First we look at the means

To start understanding the relation of the vitamin doses and tooth growth, we can observe and compare the means of the groups using summarise() from dplyr package.

ToothGrowth %>%
  group_by(dose) %>%
  summarise(mean = mean(len))

# A tibble: 3 × 2
  dose   mean
  <fct> <dbl>
1 0.5    10.6
2 1      19.7
3 2      26.1

It seems like there is a difference between the mean of each dose of vitamin applied, let’s also analyse the difference between means:

observable_diff1 <- 19.735 - 10.605
observable_diff2 <- 26.100  - 19.735
observable_diff3 <- 26.100  - 10.605

Until this point we have already answered some questions, like:

Would the teeth of rats, that received a higher dose of vitamin C, be frequently larger?

#Another form of obtaining variation per dose

dose_05 <- ToothGrowth %>%
              filter(dose == 0.5)

dose_1 <- ToothGrowth %>%
              filter(dose == 1)
              
dose_2 <- ToothGrowth %>%
              filter(dose == 2)

We can check if this information is TRUE orFALSE` with the following code:

#Inside of observable_diff1 we have the difference between the 0.5 and 1 doses

mean(dose_1$len) - mean(dose_05$len) == observable_diff1

[1] TRUE

Which are the largest odontoblasts from each group? And the smallest?

ToothGrowth %>%
  group_by(dose) %>%
  summarise(min = min(len), max = max(len))

# A tibble: 3 × 3
  dose    min   max
  <fct> <dbl> <dbl>
1 0.5     4.2  21.5
2 1      13.6  27.3
3 2      18.5  33.9

So this is it, it really seems we could think that the dose of Vitamin C has the direct effect over teeth growth, well actually not… what really happens is that if we repeat the experiment with different rat groups, we would probably have obtained a different answer from the one we obtained previously.

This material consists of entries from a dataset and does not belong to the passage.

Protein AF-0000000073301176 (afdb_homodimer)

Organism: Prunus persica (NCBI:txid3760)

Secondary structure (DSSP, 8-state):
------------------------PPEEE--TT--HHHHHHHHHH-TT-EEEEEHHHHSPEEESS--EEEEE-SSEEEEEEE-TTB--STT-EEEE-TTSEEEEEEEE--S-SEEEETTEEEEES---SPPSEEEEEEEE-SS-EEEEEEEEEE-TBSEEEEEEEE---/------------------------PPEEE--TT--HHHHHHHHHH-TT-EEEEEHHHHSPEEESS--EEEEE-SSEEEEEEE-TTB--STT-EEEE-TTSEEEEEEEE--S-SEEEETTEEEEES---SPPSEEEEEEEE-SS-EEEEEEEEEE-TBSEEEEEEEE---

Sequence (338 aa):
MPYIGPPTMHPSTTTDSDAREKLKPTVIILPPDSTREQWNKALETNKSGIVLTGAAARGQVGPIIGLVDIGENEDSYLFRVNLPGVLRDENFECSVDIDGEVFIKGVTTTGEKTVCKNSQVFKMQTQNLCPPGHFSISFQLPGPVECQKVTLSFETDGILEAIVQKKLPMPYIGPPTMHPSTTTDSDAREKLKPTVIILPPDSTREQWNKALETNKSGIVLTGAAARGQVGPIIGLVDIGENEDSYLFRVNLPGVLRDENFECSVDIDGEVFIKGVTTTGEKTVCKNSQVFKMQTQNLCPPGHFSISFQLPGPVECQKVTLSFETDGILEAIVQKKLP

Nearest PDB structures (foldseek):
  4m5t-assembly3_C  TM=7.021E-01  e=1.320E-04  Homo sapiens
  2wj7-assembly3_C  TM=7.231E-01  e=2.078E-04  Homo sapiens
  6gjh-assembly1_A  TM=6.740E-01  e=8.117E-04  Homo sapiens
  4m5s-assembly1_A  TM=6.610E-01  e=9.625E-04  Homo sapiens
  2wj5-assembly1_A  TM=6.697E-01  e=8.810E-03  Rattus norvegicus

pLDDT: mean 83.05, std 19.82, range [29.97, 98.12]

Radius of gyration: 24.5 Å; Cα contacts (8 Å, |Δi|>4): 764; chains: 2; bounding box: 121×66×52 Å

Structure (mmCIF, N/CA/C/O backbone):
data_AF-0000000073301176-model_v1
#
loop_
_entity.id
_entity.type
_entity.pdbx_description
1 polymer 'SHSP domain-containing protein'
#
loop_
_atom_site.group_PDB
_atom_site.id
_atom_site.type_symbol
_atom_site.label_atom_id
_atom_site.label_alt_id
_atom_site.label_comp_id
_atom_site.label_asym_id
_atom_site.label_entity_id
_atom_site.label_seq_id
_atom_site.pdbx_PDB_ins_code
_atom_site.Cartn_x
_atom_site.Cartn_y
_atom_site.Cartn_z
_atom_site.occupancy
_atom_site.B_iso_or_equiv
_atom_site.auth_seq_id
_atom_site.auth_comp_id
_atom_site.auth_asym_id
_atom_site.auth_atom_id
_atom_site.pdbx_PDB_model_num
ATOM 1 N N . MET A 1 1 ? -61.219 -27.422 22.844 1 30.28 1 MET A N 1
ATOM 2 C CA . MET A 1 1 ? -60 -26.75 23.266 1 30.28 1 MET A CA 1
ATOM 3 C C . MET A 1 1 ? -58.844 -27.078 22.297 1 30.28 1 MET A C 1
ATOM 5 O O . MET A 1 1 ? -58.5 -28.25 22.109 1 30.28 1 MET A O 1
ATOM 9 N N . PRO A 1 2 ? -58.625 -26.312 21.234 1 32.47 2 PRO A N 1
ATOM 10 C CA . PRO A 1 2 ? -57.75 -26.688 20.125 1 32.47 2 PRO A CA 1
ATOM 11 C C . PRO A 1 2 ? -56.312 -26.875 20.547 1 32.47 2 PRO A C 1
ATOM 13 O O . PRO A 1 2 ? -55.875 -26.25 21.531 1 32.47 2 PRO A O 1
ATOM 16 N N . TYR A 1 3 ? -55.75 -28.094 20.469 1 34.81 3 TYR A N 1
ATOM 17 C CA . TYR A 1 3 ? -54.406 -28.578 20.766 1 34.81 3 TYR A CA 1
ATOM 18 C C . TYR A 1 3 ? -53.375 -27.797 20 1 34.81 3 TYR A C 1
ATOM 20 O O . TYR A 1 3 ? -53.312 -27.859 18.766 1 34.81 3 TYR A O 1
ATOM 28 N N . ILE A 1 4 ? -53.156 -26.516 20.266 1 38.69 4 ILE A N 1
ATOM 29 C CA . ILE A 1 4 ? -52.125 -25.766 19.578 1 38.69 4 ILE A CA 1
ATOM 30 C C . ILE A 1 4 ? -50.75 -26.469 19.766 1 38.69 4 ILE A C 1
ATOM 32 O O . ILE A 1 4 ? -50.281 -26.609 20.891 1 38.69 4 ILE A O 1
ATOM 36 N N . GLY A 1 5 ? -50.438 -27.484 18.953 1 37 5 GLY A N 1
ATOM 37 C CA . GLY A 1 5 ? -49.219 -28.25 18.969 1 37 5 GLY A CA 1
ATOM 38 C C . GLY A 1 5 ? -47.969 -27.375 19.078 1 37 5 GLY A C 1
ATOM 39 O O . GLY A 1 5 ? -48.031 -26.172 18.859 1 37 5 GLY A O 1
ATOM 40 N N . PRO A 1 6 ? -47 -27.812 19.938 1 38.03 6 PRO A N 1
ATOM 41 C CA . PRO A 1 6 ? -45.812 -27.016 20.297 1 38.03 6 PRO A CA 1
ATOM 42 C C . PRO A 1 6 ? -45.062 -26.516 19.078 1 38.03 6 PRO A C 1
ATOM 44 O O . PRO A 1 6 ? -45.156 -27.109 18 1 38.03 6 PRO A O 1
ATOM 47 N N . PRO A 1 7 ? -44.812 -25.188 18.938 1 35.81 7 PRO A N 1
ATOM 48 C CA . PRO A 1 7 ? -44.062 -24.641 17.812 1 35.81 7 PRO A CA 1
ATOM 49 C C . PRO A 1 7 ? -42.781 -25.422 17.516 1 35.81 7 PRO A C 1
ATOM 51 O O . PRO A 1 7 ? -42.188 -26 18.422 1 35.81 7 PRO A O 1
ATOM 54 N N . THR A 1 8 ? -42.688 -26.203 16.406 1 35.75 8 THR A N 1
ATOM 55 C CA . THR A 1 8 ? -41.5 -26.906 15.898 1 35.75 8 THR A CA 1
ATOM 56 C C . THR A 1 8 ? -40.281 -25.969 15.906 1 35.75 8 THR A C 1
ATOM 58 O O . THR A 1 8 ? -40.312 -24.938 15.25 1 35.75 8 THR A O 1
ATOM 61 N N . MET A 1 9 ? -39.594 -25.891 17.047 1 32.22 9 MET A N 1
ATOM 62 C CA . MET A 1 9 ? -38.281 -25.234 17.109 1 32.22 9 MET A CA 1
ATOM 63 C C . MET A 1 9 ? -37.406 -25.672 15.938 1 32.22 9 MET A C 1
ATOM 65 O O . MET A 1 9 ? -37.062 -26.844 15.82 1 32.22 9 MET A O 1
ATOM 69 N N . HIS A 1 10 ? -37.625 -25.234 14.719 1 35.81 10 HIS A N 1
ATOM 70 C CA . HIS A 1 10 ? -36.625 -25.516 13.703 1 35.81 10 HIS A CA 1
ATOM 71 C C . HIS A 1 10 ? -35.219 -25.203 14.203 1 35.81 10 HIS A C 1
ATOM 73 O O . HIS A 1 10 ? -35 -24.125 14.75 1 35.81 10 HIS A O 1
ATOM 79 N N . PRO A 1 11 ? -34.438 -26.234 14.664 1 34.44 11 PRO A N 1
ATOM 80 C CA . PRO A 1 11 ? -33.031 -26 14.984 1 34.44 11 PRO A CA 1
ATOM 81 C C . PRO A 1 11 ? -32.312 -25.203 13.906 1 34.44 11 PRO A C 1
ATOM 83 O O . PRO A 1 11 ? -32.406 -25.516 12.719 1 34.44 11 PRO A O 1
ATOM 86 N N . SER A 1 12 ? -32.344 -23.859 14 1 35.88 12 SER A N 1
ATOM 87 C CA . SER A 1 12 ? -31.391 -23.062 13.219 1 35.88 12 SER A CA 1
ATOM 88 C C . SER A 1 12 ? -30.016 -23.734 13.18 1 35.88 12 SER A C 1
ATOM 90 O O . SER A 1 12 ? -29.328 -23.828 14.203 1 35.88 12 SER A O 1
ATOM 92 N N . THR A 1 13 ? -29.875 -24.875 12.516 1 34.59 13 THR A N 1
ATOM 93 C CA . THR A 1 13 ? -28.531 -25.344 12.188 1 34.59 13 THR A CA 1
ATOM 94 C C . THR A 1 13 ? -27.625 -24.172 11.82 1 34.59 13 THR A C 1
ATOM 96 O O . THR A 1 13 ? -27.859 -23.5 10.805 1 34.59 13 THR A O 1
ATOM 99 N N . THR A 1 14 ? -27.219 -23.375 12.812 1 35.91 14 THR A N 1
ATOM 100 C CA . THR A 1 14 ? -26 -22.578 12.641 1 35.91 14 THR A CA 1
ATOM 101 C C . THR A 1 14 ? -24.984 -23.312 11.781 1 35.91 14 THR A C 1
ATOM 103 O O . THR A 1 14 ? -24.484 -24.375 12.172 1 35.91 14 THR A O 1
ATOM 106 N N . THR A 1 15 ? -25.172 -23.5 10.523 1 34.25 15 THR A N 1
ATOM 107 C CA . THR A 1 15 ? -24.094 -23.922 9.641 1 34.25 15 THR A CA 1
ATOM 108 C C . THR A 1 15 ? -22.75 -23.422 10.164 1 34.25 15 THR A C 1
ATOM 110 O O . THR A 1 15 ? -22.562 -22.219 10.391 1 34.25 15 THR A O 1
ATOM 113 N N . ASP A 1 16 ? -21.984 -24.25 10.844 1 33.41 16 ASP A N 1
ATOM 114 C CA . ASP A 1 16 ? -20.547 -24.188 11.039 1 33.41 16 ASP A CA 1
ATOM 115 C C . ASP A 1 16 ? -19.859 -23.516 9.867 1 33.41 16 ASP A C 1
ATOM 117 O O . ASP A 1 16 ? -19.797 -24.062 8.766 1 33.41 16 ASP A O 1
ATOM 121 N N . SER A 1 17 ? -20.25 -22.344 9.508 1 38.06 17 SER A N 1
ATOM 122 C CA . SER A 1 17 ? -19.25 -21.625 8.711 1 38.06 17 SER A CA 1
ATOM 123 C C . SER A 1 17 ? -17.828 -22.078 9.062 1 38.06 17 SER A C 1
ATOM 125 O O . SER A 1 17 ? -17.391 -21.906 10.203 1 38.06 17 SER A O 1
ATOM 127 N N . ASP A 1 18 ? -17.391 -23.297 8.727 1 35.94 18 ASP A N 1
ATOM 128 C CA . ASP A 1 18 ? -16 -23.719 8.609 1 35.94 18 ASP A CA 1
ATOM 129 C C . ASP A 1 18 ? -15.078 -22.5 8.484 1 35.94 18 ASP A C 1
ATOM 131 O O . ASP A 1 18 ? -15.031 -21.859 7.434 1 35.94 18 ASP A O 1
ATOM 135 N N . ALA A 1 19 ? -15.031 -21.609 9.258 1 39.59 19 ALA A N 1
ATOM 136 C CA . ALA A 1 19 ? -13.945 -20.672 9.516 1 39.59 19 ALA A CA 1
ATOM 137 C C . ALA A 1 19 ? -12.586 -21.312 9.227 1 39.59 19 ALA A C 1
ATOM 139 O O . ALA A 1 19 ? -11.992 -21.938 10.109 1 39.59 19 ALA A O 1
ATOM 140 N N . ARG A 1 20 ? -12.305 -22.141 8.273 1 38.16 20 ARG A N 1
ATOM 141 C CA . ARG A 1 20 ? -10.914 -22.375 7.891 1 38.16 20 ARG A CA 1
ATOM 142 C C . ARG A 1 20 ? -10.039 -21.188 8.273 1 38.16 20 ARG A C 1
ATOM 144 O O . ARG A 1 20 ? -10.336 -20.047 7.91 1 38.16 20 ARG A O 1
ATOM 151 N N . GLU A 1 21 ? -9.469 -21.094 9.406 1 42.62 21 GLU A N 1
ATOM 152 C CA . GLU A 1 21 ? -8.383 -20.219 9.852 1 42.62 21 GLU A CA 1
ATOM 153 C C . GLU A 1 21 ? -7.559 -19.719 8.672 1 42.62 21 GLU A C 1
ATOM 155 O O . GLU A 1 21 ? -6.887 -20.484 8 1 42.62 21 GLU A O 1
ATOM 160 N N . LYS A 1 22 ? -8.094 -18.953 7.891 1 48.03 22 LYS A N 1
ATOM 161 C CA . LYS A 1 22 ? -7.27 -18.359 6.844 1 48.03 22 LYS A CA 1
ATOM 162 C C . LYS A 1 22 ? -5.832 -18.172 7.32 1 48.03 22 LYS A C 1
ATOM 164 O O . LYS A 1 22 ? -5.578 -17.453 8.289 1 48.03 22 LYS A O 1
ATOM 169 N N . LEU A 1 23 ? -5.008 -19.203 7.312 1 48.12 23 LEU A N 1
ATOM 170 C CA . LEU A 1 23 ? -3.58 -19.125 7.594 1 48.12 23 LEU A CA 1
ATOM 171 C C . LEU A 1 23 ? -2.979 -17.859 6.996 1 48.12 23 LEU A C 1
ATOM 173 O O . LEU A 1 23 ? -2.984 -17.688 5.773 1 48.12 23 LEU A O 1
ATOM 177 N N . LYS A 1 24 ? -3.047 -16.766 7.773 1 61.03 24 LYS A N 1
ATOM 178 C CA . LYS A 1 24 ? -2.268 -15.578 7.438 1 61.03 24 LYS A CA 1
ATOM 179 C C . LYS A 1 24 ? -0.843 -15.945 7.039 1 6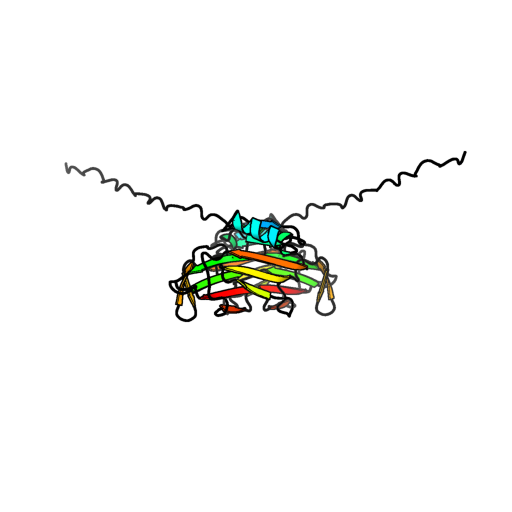1.03 24 LYS A C 1
ATOM 181 O O . LYS A 1 24 ? -0.263 -16.891 7.586 1 61.03 24 LYS A O 1
ATOM 186 N N . PRO A 1 25 ? -0.466 -15.438 5.93 1 66.81 25 PRO A N 1
ATOM 187 C CA . PRO A 1 25 ? 0.895 -15.789 5.512 1 66.81 25 PRO A CA 1
ATOM 188 C C . PRO A 1 25 ? 1.928 -15.547 6.609 1 66.81 25 PRO A C 1
ATOM 190 O O . PRO A 1 25 ? 1.803 -14.602 7.387 1 66.81 25 PRO A O 1
ATOM 193 N N . THR A 1 26 ? 2.68 -16.562 6.867 1 78.19 26 THR A N 1
ATOM 194 C CA . THR A 1 26 ? 3.85 -16.391 7.723 1 78.19 26 THR A CA 1
ATOM 195 C C . THR A 1 26 ? 4.859 -15.453 7.062 1 78.19 26 THR A C 1
ATOM 197 O O . THR A 1 26 ? 5.191 -15.617 5.887 1 78.19 26 THR A O 1
ATOM 200 N N . VAL A 1 27 ? 5.156 -14.43 7.699 1 77.81 27 VAL A N 1
ATOM 201 C CA . VAL A 1 27 ? 6.141 -13.477 7.207 1 77.81 27 VAL A CA 1
ATOM 202 C C . VAL A 1 27 ? 7.516 -13.805 7.785 1 77.81 27 VAL A C 1
ATOM 204 O O . VAL A 1 27 ? 7.68 -13.891 9.008 1 77.81 27 VAL A O 1
ATOM 207 N N . ILE A 1 28 ? 8.406 -14.094 6.938 1 83.12 28 ILE A N 1
ATOM 208 C CA . ILE A 1 28 ? 9.781 -14.375 7.344 1 83.12 28 ILE A CA 1
ATOM 209 C C . ILE A 1 28 ? 10.68 -13.188 7.008 1 83.12 28 ILE A C 1
ATOM 211 O O . ILE A 1 28 ? 10.711 -12.734 5.859 1 83.12 28 ILE A O 1
ATOM 215 N N . ILE A 1 29 ? 11.367 -12.75 7.926 1 83.06 29 ILE A N 1
ATOM 216 C CA . ILE A 1 29 ? 12.234 -11.594 7.738 1 83.06 29 ILE A CA 1
ATOM 217 C C . ILE A 1 29 ? 13.695 -12.039 7.703 1 83.06 29 ILE A C 1
ATOM 219 O O . ILE A 1 29 ? 14.172 -12.695 8.633 1 83.06 29 ILE A O 1
ATOM 223 N N . LEU A 1 30 ? 14.32 -11.766 6.684 1 84.06 30 LEU A N 1
ATOM 224 C CA . LEU A 1 30 ? 15.734 -12.102 6.527 1 84.06 30 LEU A CA 1
ATOM 225 C C . LEU A 1 30 ? 16.594 -10.844 6.496 1 84.06 30 LEU A C 1
ATOM 227 O O . LEU A 1 30 ? 16.141 -9.781 6.066 1 84.06 30 LEU A O 1
ATOM 231 N N . PRO A 1 31 ? 17.844 -11.008 6.91 1 80.19 31 PRO A N 1
ATOM 232 C CA . PRO A 1 31 ? 18.734 -9.859 6.785 1 80.19 31 PRO A CA 1
ATOM 233 C C . PRO A 1 31 ? 18.984 -9.453 5.332 1 80.19 31 PRO A C 1
ATOM 235 O O . PRO A 1 31 ? 18.828 -10.273 4.426 1 80.19 31 PRO A O 1
ATOM 238 N N . PRO A 1 32 ? 19.219 -8.188 5.102 1 76.44 32 PRO A N 1
ATOM 239 C CA . PRO A 1 32 ? 19.359 -7.66 3.742 1 76.44 32 PRO A CA 1
ATOM 240 C C . PRO A 1 32 ? 20.453 -8.375 2.943 1 76.44 32 PRO A C 1
ATOM 242 O O . PRO A 1 32 ? 20.391 -8.422 1.711 1 76.44 32 PRO A O 1
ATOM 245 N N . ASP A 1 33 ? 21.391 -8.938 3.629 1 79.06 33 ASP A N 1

For this reason this variables are known as random variables, because they can take several different values.

That means, every time we repeat the experiment, we will have different means to the groups we have access to (dose), and by being so the variable len is considered random.

Let’s have a better comprehension about random variables.

Random Variables

Let’s understand how the means change when we collect different samples from our data set:

control <- ToothGrowth$len %>% sample(12)

We can do this repeatedly to build a completely random distribution based on our main data (mainly because we don’t have the means to repeat the real experiment, so we model what would be the population without doses of vitamin C being applied to them).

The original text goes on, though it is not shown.